Piyasa ve ticarete giren nüfus büyüdükçe, itibar mekanizması ne kadar önemli hale gelirse. Onun yerini yasa alıyor. Ortaçağ Avrupa'sında, tüccarlar arasındaki ilişkilerin temeli tüccarların davranış kurallarıydı. Bunlar gelenek olarak kabul edilen yazılı olmayan davranış normlarıydı.
Fırsatçı davranışlara karşı devlet mücadelesi
Yeni Dünya açıldığında ve Avrupa pazarları önemli ölçüde arttığında, itibar mekanizmasını kullanarak ilişkileri düzenlemek çok zor oldu. Bazı tüccarların fırsatçı davranışı ancak ekonomiye devlet müdahalesiyle durdurulabilirdi. Ortaçağ'da, feodalizmin zaferi nedeniyle kraliyet gücü son derece zayıftı.Şimdi her ülkedeki siyasi merkez ekonomik ilişkilerin yasalarını dikte etmeye başladı. Ücretler getirildi, aldatıcılar ve spekülatörler mahkeme vb. Tarafından kovuşturuldu. Yavaş yavaş, temeli açık ve evrensel bir mevzuat olan modern bir sistem geliştirildi. Devlet etkisi (hapis, mülke el koyma) ekonomide fırsatçı davranışı önlemenin en iyi yolu olduğu ortaya çıktı.

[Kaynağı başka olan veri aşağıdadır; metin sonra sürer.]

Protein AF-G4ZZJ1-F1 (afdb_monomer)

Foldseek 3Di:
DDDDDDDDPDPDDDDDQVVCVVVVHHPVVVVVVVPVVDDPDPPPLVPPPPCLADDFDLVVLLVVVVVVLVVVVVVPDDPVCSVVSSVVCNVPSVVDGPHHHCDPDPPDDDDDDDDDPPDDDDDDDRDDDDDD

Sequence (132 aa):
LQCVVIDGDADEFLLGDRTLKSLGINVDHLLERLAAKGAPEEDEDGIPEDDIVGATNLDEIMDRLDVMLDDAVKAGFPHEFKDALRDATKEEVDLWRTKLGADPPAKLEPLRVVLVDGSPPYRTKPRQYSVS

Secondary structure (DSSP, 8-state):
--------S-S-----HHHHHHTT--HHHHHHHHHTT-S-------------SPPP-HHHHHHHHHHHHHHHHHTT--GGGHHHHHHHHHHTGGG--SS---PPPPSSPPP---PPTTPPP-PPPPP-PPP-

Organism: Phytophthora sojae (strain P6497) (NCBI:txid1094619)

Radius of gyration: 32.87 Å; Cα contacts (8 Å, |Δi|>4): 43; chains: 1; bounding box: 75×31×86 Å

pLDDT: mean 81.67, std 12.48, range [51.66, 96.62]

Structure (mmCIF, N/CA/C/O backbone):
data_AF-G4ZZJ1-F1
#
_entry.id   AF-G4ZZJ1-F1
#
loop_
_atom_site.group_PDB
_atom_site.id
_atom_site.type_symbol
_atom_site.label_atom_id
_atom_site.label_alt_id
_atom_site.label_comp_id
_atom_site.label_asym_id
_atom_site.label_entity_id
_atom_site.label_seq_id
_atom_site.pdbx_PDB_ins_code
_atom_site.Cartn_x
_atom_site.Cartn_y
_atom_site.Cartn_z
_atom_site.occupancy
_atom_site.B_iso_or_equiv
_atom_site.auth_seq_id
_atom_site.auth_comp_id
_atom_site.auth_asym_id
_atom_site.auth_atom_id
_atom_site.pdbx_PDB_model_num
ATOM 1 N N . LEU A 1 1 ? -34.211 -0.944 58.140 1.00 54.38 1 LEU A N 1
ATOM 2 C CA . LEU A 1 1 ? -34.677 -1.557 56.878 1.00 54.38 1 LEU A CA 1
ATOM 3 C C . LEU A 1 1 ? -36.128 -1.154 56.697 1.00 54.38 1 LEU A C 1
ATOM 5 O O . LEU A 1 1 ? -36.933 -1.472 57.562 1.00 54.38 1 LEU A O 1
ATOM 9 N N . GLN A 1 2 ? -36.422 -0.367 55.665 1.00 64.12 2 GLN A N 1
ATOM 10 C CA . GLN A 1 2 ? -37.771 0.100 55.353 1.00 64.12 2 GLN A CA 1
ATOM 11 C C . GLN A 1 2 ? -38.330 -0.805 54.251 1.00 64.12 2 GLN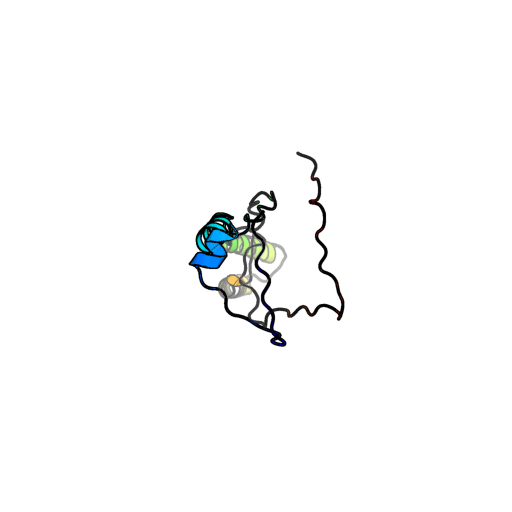 A C 1
ATOM 13 O O . GLN A 1 2 ? -37.697 -0.958 53.212 1.00 64.12 2 GLN A O 1
ATOM 18 N N . CYS A 1 3 ? -39.458 -1.459 54.517 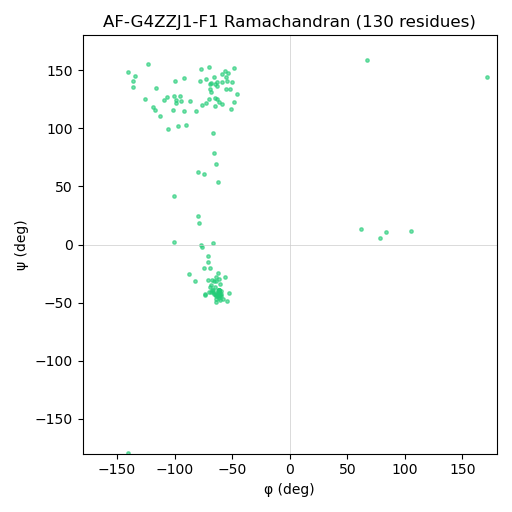1.00 62.94 3 CYS A N 1
ATOM 19 C CA . CYS A 1 3 ? -40.130 -2.363 53.586 1.00 62.94 3 CYS A CA 1
ATOM 20 C C . CYS A 1 3 ? -41.497 -1.769 53.244 1.00 62.94 3 CYS A C 1
ATOM 22 O O . CYS A 1 3 ? -42.194 -1.292 54.141 1.00 62.94 3 CYS A O 1
ATOM 24 N N . VAL A 1 4 ? -41.856 -1.777 51.962 1.00 70.56 4 VAL A N 1
ATOM 25 C CA . VAL A 1 4 ? -43.162 -1.329 51.469 1.00 70.56 4 VAL A CA 1
ATOM 26 C C . VAL A 1 4 ? -43.824 -2.526 50.804 1.00 70.56 4 VAL A C 1
ATOM 28 O O . VAL A 1 4 ? -43.287 -3.073 49.846 1.00 70.56 4 VAL A O 1
ATOM 31 N N . VAL A 1 5 ? -44.967 -2.937 51.348 1.00 78.75 5 VAL A N 1
ATOM 32 C CA . VAL A 1 5 ? -45.815 -3.997 50.797 1.00 78.75 5 VAL A CA 1
ATOM 33 C C . VAL A 1 5 ? -46.961 -3.317 50.059 1.00 78.75 5 VAL A C 1
ATOM 35 O O . VAL A 1 5 ? -47.595 -2.418 50.612 1.00 78.75 5 VAL A O 1
ATOM 38 N N . ILE A 1 6 ? -47.178 -3.701 48.804 1.00 75.06 6 ILE A N 1
ATOM 39 C CA . ILE A 1 6 ? -48.246 -3.175 47.955 1.00 75.06 6 ILE A CA 1
ATOM 40 C C . ILE A 1 6 ? -49.154 -4.355 47.626 1.00 75.06 6 ILE A C 1
ATOM 42 O O . ILE A 1 6 ? -48.708 -5.302 46.984 1.00 75.06 6 ILE A O 1
ATOM 46 N N . ASP A 1 7 ? -50.402 -4.301 48.084 1.00 75.44 7 ASP A N 1
ATOM 47 C CA . ASP A 1 7 ? -51.412 -5.303 47.750 1.00 75.44 7 ASP A CA 1
ATOM 48 C C . ASP A 1 7 ? -52.098 -4.921 46.432 1.00 75.44 7 ASP A C 1
ATOM 50 O O . ASP A 1 7 ? -52.657 -3.827 46.302 1.00 75.44 7 ASP A O 1
ATOM 54 N N . GLY A 1 8 ? -52.059 -5.824 45.453 1.00 73.50 8 GLY A N 1
ATOM 55 C CA . GLY A 1 8 ? -52.749 -5.676 44.174 1.00 73.50 8 GLY A CA 1
ATOM 56 C C . GLY A 1 8 ? -52.351 -6.761 43.175 1.00 73.50 8 GLY A C 1
ATOM 57 O O . GLY A 1 8 ? -51.189 -7.148 43.116 1.00 73.50 8 GLY A O 1
ATOM 58 N N . ASP A 1 9 ? -53.306 -7.214 42.361 1.00 75.62 9 ASP A N 1
ATOM 59 C CA . ASP A 1 9 ? -53.106 -8.243 41.321 1.00 75.62 9 ASP A CA 1
ATOM 60 C C . ASP A 1 9 ? -52.456 -7.679 40.036 1.00 75.62 9 ASP A C 1
ATOM 62 O O . ASP A 1 9 ? -52.675 -8.188 38.939 1.00 75.62 9 ASP A O 1
ATOM 66 N N . ALA A 1 10 ? -51.719 -6.570 40.142 1.00 73.31 10 ALA A N 1
ATOM 67 C CA . ALA A 1 10 ? -51.113 -5.894 39.000 1.00 73.31 10 ALA A CA 1
ATOM 68 C C . ALA A 1 10 ? -49.662 -6.351 38.808 1.00 73.31 10 ALA A C 1
ATOM 70 O O . ALA A 1 10 ? -48.851 -6.244 39.726 1.00 73.31 10 ALA A O 1
ATOM 71 N N . ASP A 1 11 ? -49.328 -6.787 37.592 1.00 76.62 11 ASP A N 1
ATOM 72 C CA . ASP A 1 11 ? -47.969 -7.218 37.232 1.00 76.62 11 ASP A CA 1
ATOM 73 C C . ASP A 1 11 ? -46.962 -6.050 37.191 1.00 76.62 11 ASP A C 1
ATOM 75 O O . ASP A 1 11 ? -45.754 -6.257 37.303 1.00 76.62 11 ASP A O 1
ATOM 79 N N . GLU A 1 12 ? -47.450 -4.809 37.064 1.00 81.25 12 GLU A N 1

İtibar mekanizması kademeli olarak yasama normlarına dönüştü. İlk olarak, Avrupa'da bir ticaret hukuku sisteminin yanı sıra, küresel pazardaki kötü niyetli ihlalciler hakkındaki bilgileri yayan gayri hakimli hakimler ortaya çıktı. Örneğin, 12. - 13. yüzyıllarda durum böyleydi. fransız şampanyasında. Bu bölgenin fuarları, Kuzey ve Güney Avrupa arasındaki en önemli bağlantıydı. Saldırganların fırsatçı davranışını durdurmak için kendi kendini organize eden tüccarlar. Yavaş yavaş, ticaret moderatörünün bu rolü devleti devraldı.